## What to work on
Among the records that follow, find the line with "ATOM 166 C CA" and the line with "ATOM 169 O O". Set down those lines and all lines between them exactly, without adding anything.

## Data for this exercise
--- START ---

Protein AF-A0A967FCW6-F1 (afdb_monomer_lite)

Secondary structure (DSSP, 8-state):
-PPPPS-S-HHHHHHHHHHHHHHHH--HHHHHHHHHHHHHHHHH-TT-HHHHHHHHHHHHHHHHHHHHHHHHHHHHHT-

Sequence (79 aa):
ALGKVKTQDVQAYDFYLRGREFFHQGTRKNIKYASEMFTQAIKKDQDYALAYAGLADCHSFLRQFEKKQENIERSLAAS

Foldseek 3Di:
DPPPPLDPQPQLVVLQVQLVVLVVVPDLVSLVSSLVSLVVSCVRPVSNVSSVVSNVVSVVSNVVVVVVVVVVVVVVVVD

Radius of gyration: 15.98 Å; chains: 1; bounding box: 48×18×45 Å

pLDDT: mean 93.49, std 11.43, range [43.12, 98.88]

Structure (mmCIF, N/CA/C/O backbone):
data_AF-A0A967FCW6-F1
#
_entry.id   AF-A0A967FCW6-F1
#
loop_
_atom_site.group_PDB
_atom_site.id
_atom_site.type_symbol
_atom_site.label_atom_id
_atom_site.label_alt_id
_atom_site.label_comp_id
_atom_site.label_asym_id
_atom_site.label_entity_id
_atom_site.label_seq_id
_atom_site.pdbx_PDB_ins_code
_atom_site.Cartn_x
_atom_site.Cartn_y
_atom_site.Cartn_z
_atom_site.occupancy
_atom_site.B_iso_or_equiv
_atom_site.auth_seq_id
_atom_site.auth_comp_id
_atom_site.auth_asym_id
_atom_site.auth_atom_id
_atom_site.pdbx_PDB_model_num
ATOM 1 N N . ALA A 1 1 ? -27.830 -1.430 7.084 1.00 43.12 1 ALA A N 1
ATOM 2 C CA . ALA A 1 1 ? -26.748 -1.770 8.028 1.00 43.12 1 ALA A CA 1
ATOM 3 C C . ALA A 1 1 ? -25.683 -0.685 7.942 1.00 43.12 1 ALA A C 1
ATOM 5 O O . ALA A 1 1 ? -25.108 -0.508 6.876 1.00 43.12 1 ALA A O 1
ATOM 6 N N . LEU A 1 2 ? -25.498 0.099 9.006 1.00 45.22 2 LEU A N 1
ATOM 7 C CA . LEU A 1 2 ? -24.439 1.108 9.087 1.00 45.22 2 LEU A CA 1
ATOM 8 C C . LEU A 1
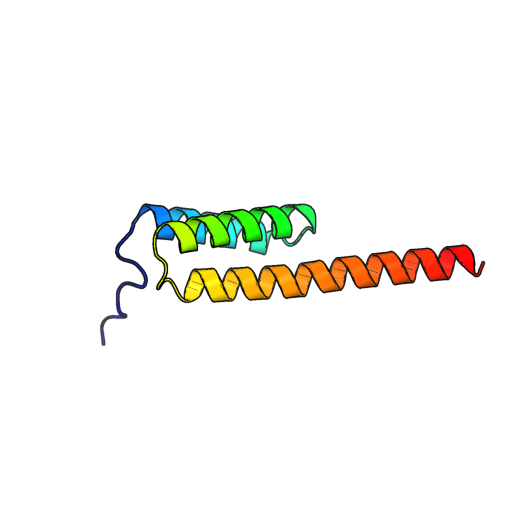 2 ? -23.093 0.380 8.990 1.00 45.22 2 LEU A C 1
ATOM 10 O O . LEU A 1 2 ? -22.822 -0.520 9.785 1.00 45.22 2 LEU A O 1
ATOM 14 N N . GLY A 1 3 ? -22.318 0.690 7.950 1.00 51.62 3 GLY A N 1
ATOM 15 C CA . GLY A 1 3 ? -21.042 0.039 7.673 1.00 51.62 3 GLY A CA 1
ATOM 16 C C . GLY A 1 3 ? -20.144 0.109 8.901 1.00 51.62 3 GLY A C 1
ATOM 17 O O . GLY A 1 3 ? -19.911 1.195 9.427 1.00 51.62 3 GLY A O 1
ATOM 18 N N . LYS A 1 4 ? -19.677 -1.053 9.373 1.00 61.31 4 LYS A N 1
ATOM 19 C CA . LYS A 1 4 ? -18.727 -1.134 10.484 1.00 61.31 4 LYS A CA 1
ATOM 20 C C . LYS A 1 4 ? -17.578 -0.164 10.218 1.00 61.31 4 LYS A C 1
ATOM 22 O O . LYS A 1 4 ? -16.979 -0.188 9.140 1.00 61.31 4 LYS A O 1
ATOM 27 N N . VAL A 1 5 ? -17.302 0.682 11.205 1.00 61.56 5 VAL A N 1
ATOM 28 C CA . VAL A 1 5 ? -16.106 1.519 11.255 1.00 61.56 5 VAL A CA 1
ATOM 29 C C . VAL A 1 5 ? -14.908 0.609 10.974 1.00 61.56 5 VAL A C 1
ATOM 31 O O . VAL A 1 5 ?
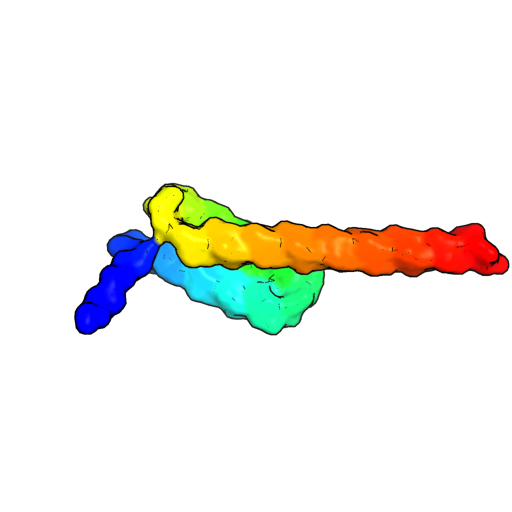 -14.713 -0.383 11.671 1.00 61.56 5 VAL A O 1
ATOM 34 N N . LYS A 1 6 ? -14.184 0.876 9.881 1.00 80.00 6 LYS A N 1
ATOM 35 C CA . LYS A 1 6 ? -13.183 -0.063 9.345 1.00 80.00 6 LYS A CA 1
ATOM 36 C C . LYS A 1 6 ? -11.905 -0.129 10.189 1.00 80.00 6 LYS A C 1
ATOM 38 O O . LYS A 1 6 ? -11.174 -1.099 10.063 1.00 80.00 6 LYS A O 1
ATOM 43 N N . THR A 1 7 ? -11.670 0.892 11.011 1.00 86.69 7 THR A N 1
ATOM 44 C CA . THR A 1 7 ? -10.662 0.955 12.075 1.00 86.69 7 THR A CA 1
ATOM 45 C C . THR A 1 7 ? -11.109 1.999 13.101 1.00 86.69 7 THR A C 1
ATOM 47 O O . THR A 1 7 ? -11.684 3.019 12.715 1.00 86.69 7 THR A O 1
ATOM 50 N N . GLN A 1 8 ? -10.885 1.751 14.393 1.00 89.38 8 GLN A N 1
ATOM 51 C CA . GLN A 1 8 ? -11.120 2.751 15.447 1.00 89.38 8 GLN A CA 1
ATOM 52 C C . GLN A 1 8 ? -9.877 3.616 15.719 1.00 89.38 8 GLN A C 1
ATOM 54 O O . GLN A 1 8 ? -9.968 4.603 16.448 1.00 89.38 8 GLN A O 1
ATOM 59 N N . ASP A 1 9 ? -8.731 3.280 15.117 1.00 95.06 9 ASP A N 1
ATOM 60 C CA . ASP A 1 9 ? -7.497 4.049 15.237 1.00 95.06 9 ASP A CA 1
ATOM 61 C C . ASP A 1 9 ? -7.433 5.117 14.130 1.00 95.06 9 ASP A C 1
ATOM 63 O O . ASP A 1 9 ? -7.318 4.836 12.933 1.00 95.06 9 ASP A O 1
ATOM 67 N N . VAL A 1 10 ? -7.506 6.384 14.539 1.00 95.19 10 VAL A N 1
ATOM 68 C CA . VAL A 1 10 ? -7.478 7.532 13.620 1.00 95.19 10 VAL A CA 1
ATOM 69 C C . VAL A 1 10 ? -6.141 7.632 12.876 1.00 95.19 10 VAL A C 1
ATOM 71 O O . VAL A 1 10 ? -6.119 8.036 11.714 1.00 95.19 10 VAL A O 1
ATOM 74 N N . GLN A 1 11 ? -5.028 7.236 13.503 1.00 97.38 11 GLN A N 1
ATOM 75 C CA . GLN A 1 11 ? -3.717 7.216 12.852 1.00 97.38 11 GLN A CA 1
ATOM 76 C C . GLN A 1 11 ? -3.644 6.101 11.808 1.00 97.38 11 GLN A C 1
ATOM 78 O O . GLN A 1 11 ? -3.088 6.319 10.732 1.00 97.38 11 GLN A O 1
ATOM 83 N N . ALA A 1 12 ? -4.237 4.932 12.078 1.00 97.88 12 ALA A N 1
ATOM 84 C CA . ALA A 1 12 ? -4.351 3.865 11.086 1.00 97.88 12 ALA A CA 1
ATOM 85 C C . ALA A 1 12 ? -5.129 4.343 9.852 1.00 97.88 12 ALA A C 1
ATOM 87 O O . ALA A 1 12 ? -4.701 4.109 8.718 1.00 97.88 12 ALA A O 1
ATOM 88 N N . TYR A 1 13 ? -6.232 5.071 10.064 1.00 97.06 13 TYR A N 1
ATOM 89 C CA . TYR A 1 13 ? -7.023 5.645 8.976 1.00 97.06 13 TYR A CA 1
ATOM 90 C C . TYR A 1 13 ? -6.252 6.708 8.176 1.00 97.06 13 TYR A C 1
ATOM 92 O O . TYR A 1 13 ? -6.265 6.663 6.946 1.00 97.06 13 TYR A O 1
ATOM 100 N N . ASP A 1 14 ? -5.532 7.619 8.840 1.00 98.00 14 ASP A N 1
ATOM 101 C CA . ASP A 1 14 ? -4.691 8.629 8.176 1.00 98.00 14 ASP A CA 1
ATOM 102 C C . ASP A 1 14 ? -3.597 7.980 7.314 1.00 98.00 14 ASP A C 1
ATOM 104 O O . ASP A 1 14 ? -3.458 8.295 6.129 1.00 98.00 14 ASP A O 1
ATOM 108 N N . PHE A 1 15 ? -2.872 6.999 7.861 1.00 98.62 15 PHE A N 1
ATOM 109 C CA . PHE A 1 15 ? -1.886 6.243 7.090 1.00 98.62 15 PHE A CA 1
ATOM 110 C C . PHE A 1 15 ? -2.521 5.517 5.900 1.00 98.62 15 PHE A C 1
ATOM 112 O O . PHE A 1 15 ? -1.979 5.564 4.796 1.00 98.62 15 PHE A O 1
ATOM 119 N N . TYR A 1 16 ? -3.691 4.901 6.076 1.00 98.44 16 TYR A N 1
ATOM 120 C CA . TYR A 1 16 ? -4.410 4.273 4.970 1.00 98.44 16 TYR A CA 1
ATOM 121 C C . TYR A 1 16 ? -4.768 5.281 3.865 1.00 98.44 16 TYR A C 1
ATOM 123 O O . TYR A 1 16 ? -4.530 4.998 2.689 1.00 98.44 16 TYR A O 1
ATOM 131 N N . LEU A 1 17 ? -5.279 6.468 4.209 1.00 98.31 17 LEU A N 1
ATOM 132 C CA . LEU A 1 17 ? -5.614 7.505 3.227 1.00 98.31 17 LEU A CA 1
ATOM 133 C C . LEU A 1 17 ? -4.381 7.999 2.463 1.00 98.31 17 LEU A C 1
ATOM 135 O O . LEU A 1 17 ? -4.420 8.088 1.236 1.00 98.31 17 LEU A O 1
ATOM 139 N N . ARG A 1 18 ? -3.263 8.243 3.155 1.00 98.56 18 ARG A N 1
ATOM 140 C CA . ARG A 1 18 ? -1.990 8.601 2.504 1.00 98.56 18 ARG A CA 1
ATOM 141 C C . ARG A 1 18 ? -1.502 7.492 1.577 1.00 98.56 18 ARG A C 1
ATOM 143 O O . ARG A 1 18 ? -1.038 7.772 0.475 1.00 98.56 18 ARG A O 1
ATOM 150 N N . GLY A 1 19 ? -1.645 6.232 1.993 1.00 98.62 19 GLY A N 1
ATOM 151 C CA . GLY A 1 19 ? -1.335 5.075 1.156 1.00 98.62 19 GLY A CA 1
ATOM 152 C C . GLY A 1 19 ? -2.155 5.060 -0.131 1.00 98.62 19 GLY A C 1
ATOM 153 O O . GLY A 1 19 ? -1.601 4.881 -1.213 1.00 98.62 19 GLY A O 1
ATOM 154 N N . ARG A 1 20 ? -3.462 5.330 -0.036 1.00 98.56 20 ARG A N 1
ATOM 155 C CA . ARG A 1 20 ? -4.366 5.433 -1.192 1.00 98.56 20 ARG A CA 1
ATOM 156 C C . ARG A 1 20 ? -3.998 6.576 -2.136 1.00 98.56 20 ARG A C 1
ATOM 158 O O . ARG A 1 20 ? -4.052 6.375 -3.346 1.00 98.56 20 ARG A O 1
ATOM 165 N N . GLU A 1 21 ? -3.614 7.728 -1.596 1.00 98.44 21 GLU A N 1
ATOM 166 C CA . GLU A 1 21 ? -3.185 8.890 -2.381 1.00 98.44 21 GLU A CA 1
ATOM 167 C C . GLU A 1 21 ? -1.911 8.584 -3.180 1.00 98.44 21 GLU A C 1
ATOM 169 O O . GLU A 1 21 ? -1.888 8.712 -4.405 1.00 98.44 21 GLU A O 1
ATOM 174 N N . PHE A 1 22 ? -0.870 8.063 -2.522 1.00 98.62 22 PHE A N 1
ATOM 175 C CA . PHE A 1 22 ? 0.342 7.637 -3.223 1.00 98.62 22 PHE A CA 1
ATOM 176 C C . PHE A 1 22 ? 0.061 6.536 -4.250 1.00 98.62 22 PHE A C 1
ATOM 178 O O . PHE A 1 22 ? 0.615 6.558 -5.351 1.00 98.62 22 PHE A O 1
ATOM 185 N N . PHE A 1 23 ? -0.821 5.590 -3.920 1.00 98.31 23 PHE A N 1
ATOM 186 C CA . PHE A 1 23 ? -1.186 4.516 -4.833 1.00 98.31 23 PHE A CA 1
ATOM 187 C C . PHE A 1 23 ? -1.845 5.051 -6.110 1.00 98.31 23 PHE A C 1
ATOM 189 O O . PHE A 1 23 ? -1.492 4.613 -7.203 1.00 98.31 23 PHE A O 1
ATOM 196 N N . HIS A 1 24 ? -2.741 6.037 -5.992 1.00 97.88 24 HIS A N 1
ATOM 197 C CA . HIS A 1 24 ? -3.416 6.657 -7.136 1.00 97.88 24 HIS A CA 1
ATOM 198 C C . HIS A 1 24 ? -2.427 7.298 -8.118 1.00 97.88 24 HIS A C 1
ATOM 200 O O . HIS A 1 24 ? -2.608 7.213 -9.330 1.00 97.88 24 HIS A O 1
ATOM 206 N N . GLN A 1 25 ? -1.347 7.897 -7.613 1.00 96.69 25 GLN A N 1
ATOM 207 C CA . GLN A 1 25 ? -0.319 8.499 -8.465 1.00 96.69 25 GLN A CA 1
ATOM 208 C C . GLN A 1 25 ? 0.472 7.457 -9.278 1.00 96.69 25 GLN A C 1
ATOM 210 O O . GLN A 1 25 ? 1.123 7.810 -10.259 1.00 96.69 25 GLN A O 1
ATOM 215 N N . GLY A 1 26 ? 0.467 6.183 -8.871 1.00 91.94 26 GLY A N 1
ATOM 216 C CA . GLY A 1 26 ? 0.820 5.033 -9.711 1.00 91.94 26 GLY A CA 1
ATOM 217 C C . GLY A 1 26 ? 2.288 4.868 -10.127 1.00 91.94 26 GLY A C 1
ATOM 218 O O . GLY A 1 26 ? 2.649 3.817 -10.649 1.00 91.94 26 GLY A O 1
ATOM 219 N N . THR A 1 27 ? 3.171 5.848 -9.912 1.00 97.31 27 THR A N 1
ATOM 220 C CA . THR A 1 27 ? 4.599 5.700 -10.252 1.00 97.31 27 THR A CA 1
ATOM 221 C C . THR A 1 27 ? 5.264 4.635 -9.375 1.00 97.31 27 THR A C 1
ATOM 223 O O . THR A 1 27 ? 4.896 4.475 -8.213 1.00 97.31 27 THR A O 1
ATOM 226 N N . ARG A 1 28 ? 6.313 3.949 -9.863 1.00 97.12 28 ARG A N 1
ATOM 227 C CA . ARG A 1 28 ? 7.056 2.960 -9.049 1.00 97.12 28 ARG A CA 1
ATOM 228 C C . ARG A 1 28 ? 7.492 3.532 -7.695 1.00 97.12 28 ARG A C 1
ATOM 230 O O . ARG A 1 28 ? 7.436 2.829 -6.691 1.00 97.12 28 AR
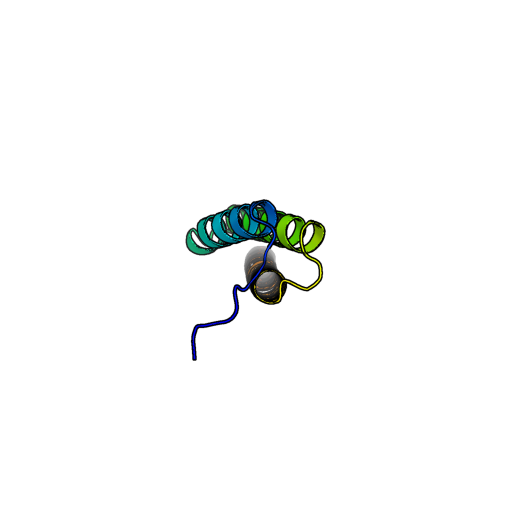G A O 1
ATOM 237 N N . LYS A 1 29 ? 7.919 4.800 -7.665 1.00 97.94 29 LYS A N 1
ATOM 238 C CA . LYS A 1 29 ? 8.302 5.503 -6.432 1.00 97.94 29 LYS A CA 1
ATOM 239 C C . LYS A 1 29 ? 7.104 5.663 -5.494 1.00 97.94 29 LYS A C 1
ATOM 241 O O . LYS A 1 29 ? 7.206 5.321 -4.322 1.00 97.94 29 LYS A O 1
ATOM 246 N N . ASN A 1 30 ? 5.968 6.116 -6.016 1.00 98.38 30 ASN A N 1
ATOM 247 C CA . ASN A 1 30 ? 4.772 6.332 -5.210 1.00 98.38 30 ASN A CA 1
ATOM 248 C C . ASN A 1 30 ? 4.150 5.019 -4.731 1.00 98.38 30 ASN A C 1
ATOM 250 O O . ASN A 1 30 ? 3.713 4.954 -3.592 1.00 98.38 30 ASN A O 1
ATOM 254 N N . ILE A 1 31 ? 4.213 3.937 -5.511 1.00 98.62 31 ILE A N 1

--- END ---

## Finished task
ATOM 166 C CA . GLU A 1 21 ? -3.185 8.890 -2.381 1.00 98.44 21 GLU A CA 1
ATOM 167 C C . GLU A 1 21 ? -1.911 8.584 -3.180 1.00 98.44 21 GLU A C 1
ATOM 169 O O . GLU A 1 21 ? -1.888 8.712 -4.405 1.00 98.44 21 GLU A O 1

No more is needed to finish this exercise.